• Chris Witty MP: Tyres will soon pose a greater threat than exhausts

Environmental Laboratory

Chris Witty MP: Tyres will soon pose a greater threat than exhausts

Jul 18 2023

England’s Chief Medical Officer, Sir Chris Whitty, has recently drawn attention to a subtle yet critical source of pollution: car tyres. In his address to the Environmental Audit Committee in early July, Whitty emphasized the urgency of addressing tyre pollution, which, he argues, could potentially worsen in a future dominated by electric vehicles. 

Despite being cleaner in terms of emissions, the shift towards electric vehicles does not completely alleviate pollution-related problems. This paradigm shift promises a marked reduction in pollutants such as nitrogen oxides from exhausts, however, it simultaneously highlights an often-overlooked source of environmental pollution: particulates from tyre and brake wear. According to a report by Imperial College London, toxic chemicals are released from tyre wear particles. This includes harmful substances like polyaromatic hydrocarbons, benzothiazoles, zinc, and lead, which either hang in the air or seep into nearby soil and bodies of water. Whitty warns that the heavier weights of electric vehicles might slightly increase tyre-related particle emissions, a concern that requires immediate attention.  

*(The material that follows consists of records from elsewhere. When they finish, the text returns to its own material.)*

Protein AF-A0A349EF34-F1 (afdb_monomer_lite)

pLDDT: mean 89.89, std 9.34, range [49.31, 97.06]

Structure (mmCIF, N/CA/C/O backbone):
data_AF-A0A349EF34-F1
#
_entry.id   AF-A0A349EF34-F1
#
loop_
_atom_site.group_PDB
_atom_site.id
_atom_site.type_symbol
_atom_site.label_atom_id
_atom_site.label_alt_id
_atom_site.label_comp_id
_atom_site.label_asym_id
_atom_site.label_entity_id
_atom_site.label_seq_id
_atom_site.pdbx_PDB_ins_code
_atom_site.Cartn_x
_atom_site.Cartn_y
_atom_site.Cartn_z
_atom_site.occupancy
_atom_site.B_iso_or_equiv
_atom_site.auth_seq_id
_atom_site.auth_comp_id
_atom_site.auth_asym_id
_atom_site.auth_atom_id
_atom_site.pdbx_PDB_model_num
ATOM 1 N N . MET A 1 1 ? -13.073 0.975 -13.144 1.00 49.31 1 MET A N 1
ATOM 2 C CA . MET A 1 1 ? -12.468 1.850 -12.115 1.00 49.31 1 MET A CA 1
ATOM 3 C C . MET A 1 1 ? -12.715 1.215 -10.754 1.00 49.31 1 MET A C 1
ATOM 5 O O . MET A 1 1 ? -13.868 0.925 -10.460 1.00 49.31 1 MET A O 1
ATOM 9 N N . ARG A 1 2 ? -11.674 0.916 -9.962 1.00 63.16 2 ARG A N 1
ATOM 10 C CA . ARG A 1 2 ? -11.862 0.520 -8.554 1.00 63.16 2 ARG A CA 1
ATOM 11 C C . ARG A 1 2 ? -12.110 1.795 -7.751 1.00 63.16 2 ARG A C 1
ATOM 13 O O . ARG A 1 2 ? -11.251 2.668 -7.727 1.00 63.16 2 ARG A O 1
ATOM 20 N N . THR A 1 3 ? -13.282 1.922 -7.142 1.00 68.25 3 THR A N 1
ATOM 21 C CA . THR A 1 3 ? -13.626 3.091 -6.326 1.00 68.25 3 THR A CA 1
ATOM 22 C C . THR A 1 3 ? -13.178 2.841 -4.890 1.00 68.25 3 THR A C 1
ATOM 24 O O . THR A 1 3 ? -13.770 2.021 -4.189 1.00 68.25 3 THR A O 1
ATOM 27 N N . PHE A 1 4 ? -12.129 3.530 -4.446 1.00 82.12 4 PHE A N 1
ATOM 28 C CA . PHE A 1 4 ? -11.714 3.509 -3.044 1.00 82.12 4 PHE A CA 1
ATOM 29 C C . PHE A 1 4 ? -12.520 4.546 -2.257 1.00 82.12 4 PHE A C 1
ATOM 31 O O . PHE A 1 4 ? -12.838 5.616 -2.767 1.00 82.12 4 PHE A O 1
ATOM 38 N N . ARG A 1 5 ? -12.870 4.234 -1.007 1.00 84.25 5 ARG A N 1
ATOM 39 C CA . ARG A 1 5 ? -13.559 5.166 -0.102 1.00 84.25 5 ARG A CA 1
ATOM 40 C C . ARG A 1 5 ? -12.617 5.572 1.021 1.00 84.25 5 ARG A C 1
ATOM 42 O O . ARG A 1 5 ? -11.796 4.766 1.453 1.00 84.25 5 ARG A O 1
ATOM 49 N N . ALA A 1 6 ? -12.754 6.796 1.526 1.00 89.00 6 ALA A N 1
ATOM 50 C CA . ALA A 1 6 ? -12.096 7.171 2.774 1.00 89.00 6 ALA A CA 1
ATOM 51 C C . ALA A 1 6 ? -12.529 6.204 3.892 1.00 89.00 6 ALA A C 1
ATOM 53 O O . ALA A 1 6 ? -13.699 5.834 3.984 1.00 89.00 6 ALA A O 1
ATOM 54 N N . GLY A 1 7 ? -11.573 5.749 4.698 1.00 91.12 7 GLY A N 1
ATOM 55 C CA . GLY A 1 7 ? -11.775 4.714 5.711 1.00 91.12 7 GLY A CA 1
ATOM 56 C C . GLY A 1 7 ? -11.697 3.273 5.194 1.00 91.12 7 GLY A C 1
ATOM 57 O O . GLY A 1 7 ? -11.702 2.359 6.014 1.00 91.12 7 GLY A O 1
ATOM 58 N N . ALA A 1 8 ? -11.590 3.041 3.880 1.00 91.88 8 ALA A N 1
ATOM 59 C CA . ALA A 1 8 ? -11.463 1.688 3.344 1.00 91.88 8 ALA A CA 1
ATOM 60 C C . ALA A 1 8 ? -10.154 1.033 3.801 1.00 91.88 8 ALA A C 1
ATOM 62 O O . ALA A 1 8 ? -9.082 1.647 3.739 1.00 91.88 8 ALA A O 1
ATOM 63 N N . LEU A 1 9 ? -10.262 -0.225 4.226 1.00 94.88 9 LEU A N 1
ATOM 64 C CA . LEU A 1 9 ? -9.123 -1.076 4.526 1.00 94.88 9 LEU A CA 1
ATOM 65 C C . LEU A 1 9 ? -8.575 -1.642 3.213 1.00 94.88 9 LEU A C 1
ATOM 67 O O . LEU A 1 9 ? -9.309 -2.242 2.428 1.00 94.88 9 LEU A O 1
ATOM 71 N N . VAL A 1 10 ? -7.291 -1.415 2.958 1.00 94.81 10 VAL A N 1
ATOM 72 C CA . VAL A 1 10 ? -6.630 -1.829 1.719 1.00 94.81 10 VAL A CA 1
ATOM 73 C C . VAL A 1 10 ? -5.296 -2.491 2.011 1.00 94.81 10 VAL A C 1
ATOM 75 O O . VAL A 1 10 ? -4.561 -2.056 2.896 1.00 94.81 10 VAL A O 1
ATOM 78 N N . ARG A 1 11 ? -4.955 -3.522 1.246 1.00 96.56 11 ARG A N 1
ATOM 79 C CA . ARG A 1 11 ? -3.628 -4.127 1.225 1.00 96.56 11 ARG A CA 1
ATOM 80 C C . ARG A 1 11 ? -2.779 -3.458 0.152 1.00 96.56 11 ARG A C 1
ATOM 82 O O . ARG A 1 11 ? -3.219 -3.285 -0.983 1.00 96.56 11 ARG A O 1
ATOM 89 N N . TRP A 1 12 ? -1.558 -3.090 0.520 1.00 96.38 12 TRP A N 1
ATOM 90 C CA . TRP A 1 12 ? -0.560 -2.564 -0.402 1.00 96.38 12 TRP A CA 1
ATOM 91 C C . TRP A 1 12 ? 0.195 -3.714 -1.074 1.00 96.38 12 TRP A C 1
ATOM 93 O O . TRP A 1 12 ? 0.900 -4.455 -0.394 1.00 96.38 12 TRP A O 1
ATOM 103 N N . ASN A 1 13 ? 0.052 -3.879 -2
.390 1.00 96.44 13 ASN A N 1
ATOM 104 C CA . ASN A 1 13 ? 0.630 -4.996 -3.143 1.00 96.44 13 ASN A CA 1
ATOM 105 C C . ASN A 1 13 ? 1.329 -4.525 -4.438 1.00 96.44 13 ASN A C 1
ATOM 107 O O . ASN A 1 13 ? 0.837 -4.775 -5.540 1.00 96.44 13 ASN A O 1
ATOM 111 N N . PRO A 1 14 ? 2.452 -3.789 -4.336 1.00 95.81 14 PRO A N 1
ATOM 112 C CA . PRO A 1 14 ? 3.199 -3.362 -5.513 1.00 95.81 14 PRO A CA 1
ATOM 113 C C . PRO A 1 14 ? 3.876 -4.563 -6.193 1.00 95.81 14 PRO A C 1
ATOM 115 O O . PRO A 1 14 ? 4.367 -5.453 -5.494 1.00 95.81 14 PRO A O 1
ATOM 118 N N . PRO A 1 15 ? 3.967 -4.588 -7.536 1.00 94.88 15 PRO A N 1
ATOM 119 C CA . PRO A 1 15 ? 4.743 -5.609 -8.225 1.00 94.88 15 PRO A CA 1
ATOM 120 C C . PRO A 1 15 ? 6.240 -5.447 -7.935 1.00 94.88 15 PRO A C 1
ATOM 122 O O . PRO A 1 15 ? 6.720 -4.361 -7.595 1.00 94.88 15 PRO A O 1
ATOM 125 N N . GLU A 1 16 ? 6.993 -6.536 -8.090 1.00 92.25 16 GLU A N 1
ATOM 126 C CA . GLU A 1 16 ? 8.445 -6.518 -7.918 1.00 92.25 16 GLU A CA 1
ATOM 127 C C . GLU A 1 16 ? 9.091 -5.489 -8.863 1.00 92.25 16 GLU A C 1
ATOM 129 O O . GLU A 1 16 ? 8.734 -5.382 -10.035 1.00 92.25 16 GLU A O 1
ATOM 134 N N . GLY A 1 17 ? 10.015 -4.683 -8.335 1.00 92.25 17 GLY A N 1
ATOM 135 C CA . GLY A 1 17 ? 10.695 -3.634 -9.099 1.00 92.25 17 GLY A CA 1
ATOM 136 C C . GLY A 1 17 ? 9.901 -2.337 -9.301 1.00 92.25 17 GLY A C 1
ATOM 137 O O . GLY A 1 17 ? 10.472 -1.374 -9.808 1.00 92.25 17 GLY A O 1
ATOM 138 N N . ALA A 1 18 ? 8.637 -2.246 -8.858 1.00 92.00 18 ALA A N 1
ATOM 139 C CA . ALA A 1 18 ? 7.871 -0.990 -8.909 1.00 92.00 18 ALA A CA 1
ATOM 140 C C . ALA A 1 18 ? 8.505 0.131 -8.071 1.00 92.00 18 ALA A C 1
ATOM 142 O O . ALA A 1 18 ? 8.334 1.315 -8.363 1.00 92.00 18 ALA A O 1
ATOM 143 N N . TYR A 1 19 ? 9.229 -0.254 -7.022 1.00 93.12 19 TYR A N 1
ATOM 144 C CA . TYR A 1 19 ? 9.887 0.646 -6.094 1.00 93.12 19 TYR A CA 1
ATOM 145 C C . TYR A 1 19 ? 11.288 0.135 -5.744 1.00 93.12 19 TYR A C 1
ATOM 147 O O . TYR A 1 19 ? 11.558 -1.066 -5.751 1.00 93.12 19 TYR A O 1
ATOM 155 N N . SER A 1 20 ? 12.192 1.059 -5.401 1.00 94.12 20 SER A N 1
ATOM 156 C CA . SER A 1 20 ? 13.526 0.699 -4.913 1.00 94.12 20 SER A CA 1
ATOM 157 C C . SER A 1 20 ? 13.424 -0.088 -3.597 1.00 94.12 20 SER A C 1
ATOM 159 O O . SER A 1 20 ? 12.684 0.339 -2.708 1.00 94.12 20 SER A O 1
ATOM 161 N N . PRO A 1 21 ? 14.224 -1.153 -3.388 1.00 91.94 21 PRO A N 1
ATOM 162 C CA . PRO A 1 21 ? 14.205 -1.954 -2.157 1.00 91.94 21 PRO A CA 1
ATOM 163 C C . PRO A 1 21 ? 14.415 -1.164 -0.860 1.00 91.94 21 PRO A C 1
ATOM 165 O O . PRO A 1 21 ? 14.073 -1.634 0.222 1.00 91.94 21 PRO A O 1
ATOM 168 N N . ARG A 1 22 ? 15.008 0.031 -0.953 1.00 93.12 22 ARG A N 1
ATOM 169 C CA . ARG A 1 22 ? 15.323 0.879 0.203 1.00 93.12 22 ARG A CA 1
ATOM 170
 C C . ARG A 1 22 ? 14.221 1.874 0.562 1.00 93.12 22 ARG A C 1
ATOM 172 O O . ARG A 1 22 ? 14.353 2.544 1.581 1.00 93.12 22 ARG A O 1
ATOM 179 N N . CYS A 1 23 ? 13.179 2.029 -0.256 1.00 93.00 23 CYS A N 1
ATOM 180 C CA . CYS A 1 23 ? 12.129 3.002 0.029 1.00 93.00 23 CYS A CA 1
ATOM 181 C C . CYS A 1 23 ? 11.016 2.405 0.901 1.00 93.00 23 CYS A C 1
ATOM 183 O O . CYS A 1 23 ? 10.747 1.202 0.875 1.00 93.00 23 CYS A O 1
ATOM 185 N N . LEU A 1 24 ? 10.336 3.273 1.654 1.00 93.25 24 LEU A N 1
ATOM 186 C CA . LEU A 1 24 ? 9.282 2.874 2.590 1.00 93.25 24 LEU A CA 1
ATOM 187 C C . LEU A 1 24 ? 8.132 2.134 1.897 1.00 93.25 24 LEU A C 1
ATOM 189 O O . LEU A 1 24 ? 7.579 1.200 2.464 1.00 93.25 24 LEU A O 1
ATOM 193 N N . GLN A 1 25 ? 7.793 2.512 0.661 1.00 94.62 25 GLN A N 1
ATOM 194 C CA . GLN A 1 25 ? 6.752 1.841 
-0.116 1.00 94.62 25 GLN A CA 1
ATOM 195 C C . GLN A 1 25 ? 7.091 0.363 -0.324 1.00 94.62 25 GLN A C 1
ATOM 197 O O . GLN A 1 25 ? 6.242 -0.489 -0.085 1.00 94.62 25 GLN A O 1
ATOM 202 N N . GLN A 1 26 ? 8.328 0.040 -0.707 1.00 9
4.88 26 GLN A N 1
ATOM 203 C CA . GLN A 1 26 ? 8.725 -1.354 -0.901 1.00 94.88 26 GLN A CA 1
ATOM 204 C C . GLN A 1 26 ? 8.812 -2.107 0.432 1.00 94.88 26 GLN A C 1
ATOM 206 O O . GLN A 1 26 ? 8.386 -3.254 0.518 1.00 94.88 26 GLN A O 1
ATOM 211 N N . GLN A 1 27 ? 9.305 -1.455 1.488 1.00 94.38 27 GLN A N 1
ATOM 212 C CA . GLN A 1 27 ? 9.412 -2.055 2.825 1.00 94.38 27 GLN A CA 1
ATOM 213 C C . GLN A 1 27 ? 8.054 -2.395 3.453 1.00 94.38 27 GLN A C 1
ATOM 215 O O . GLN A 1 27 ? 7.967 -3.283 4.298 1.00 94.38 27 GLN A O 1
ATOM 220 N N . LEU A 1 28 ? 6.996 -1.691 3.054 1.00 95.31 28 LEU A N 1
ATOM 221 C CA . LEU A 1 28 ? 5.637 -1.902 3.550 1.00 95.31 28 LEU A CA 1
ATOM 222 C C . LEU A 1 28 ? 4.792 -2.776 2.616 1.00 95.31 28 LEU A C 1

There is a growing body of research suggesting that tiny particles produced by tyre wear, together with those from road surfaces and markings, pose a significant health risk, now surpassing the hazards of exhaust emissions. These particulates can be deeply inhaled into the lungs and even infiltrate the food chain. According to Jonathan Grigg, a professor of paediatric respiratory and environmental medicine at Queen Mary University of London, further research is needed to understand the health effects of these non-combustion particles. Moreover, particles from tyre and brake wear, road abrasions, and their paint markings contributed to about 76% of all small particle pollution from road transport in 2021, as per a UK government data. This figure is remarkably higher than the mere 15% from car exhausts, underscoring the urgency of the tyre pollution issue. Experts and policymakers are calling for further research on tyre wear and new solutions to this pressing problem. 

This issue has taken on renewed importance in the light of recent tests showing that modern cars generate nearly 2000 times more particle pollution from tyre wear than exhaust emissions. Nick Molden from Emissions Analytics warns that tyre pollution could swiftly become a major regulatory issue, given that tyre particles contain a wide range of toxic organic compounds, including carcinogens. The tests revealed that, with each kilometre driven, tyres produce more than a trillion ultrafine particles. These particles, which measure less than 23 nanometres, pose a unique health risk due to their ability to infiltrate organs through the bloodstream. 

Meanwhile, efforts to reduce tyre emissions are gaining traction. Experimental trials of new tyre designs sponsored by Transport for London found them to emit 35% fewer pollutants. Similarly, the EU is working on legislation to regulate tyre emissions, with new standards expected to be in place by 2025. Regulatory tools and surveillance measures for tyre wear and chemical content are currently lacking. Given the substantial variation in wear rate and toxic chemical content among different tyre brands, Molden suggests that even low-cost changes could significantly reduce their environmental impact. 

The call for urgent action on tyre pollution is echoed by others in the field. The Department of Environment, Food and Rural Affairs stated that they are "conducting research and supporting the development of international legislation to better understand the scale and impacts of non-exhaust emissions, including automobile tyre and brake wear."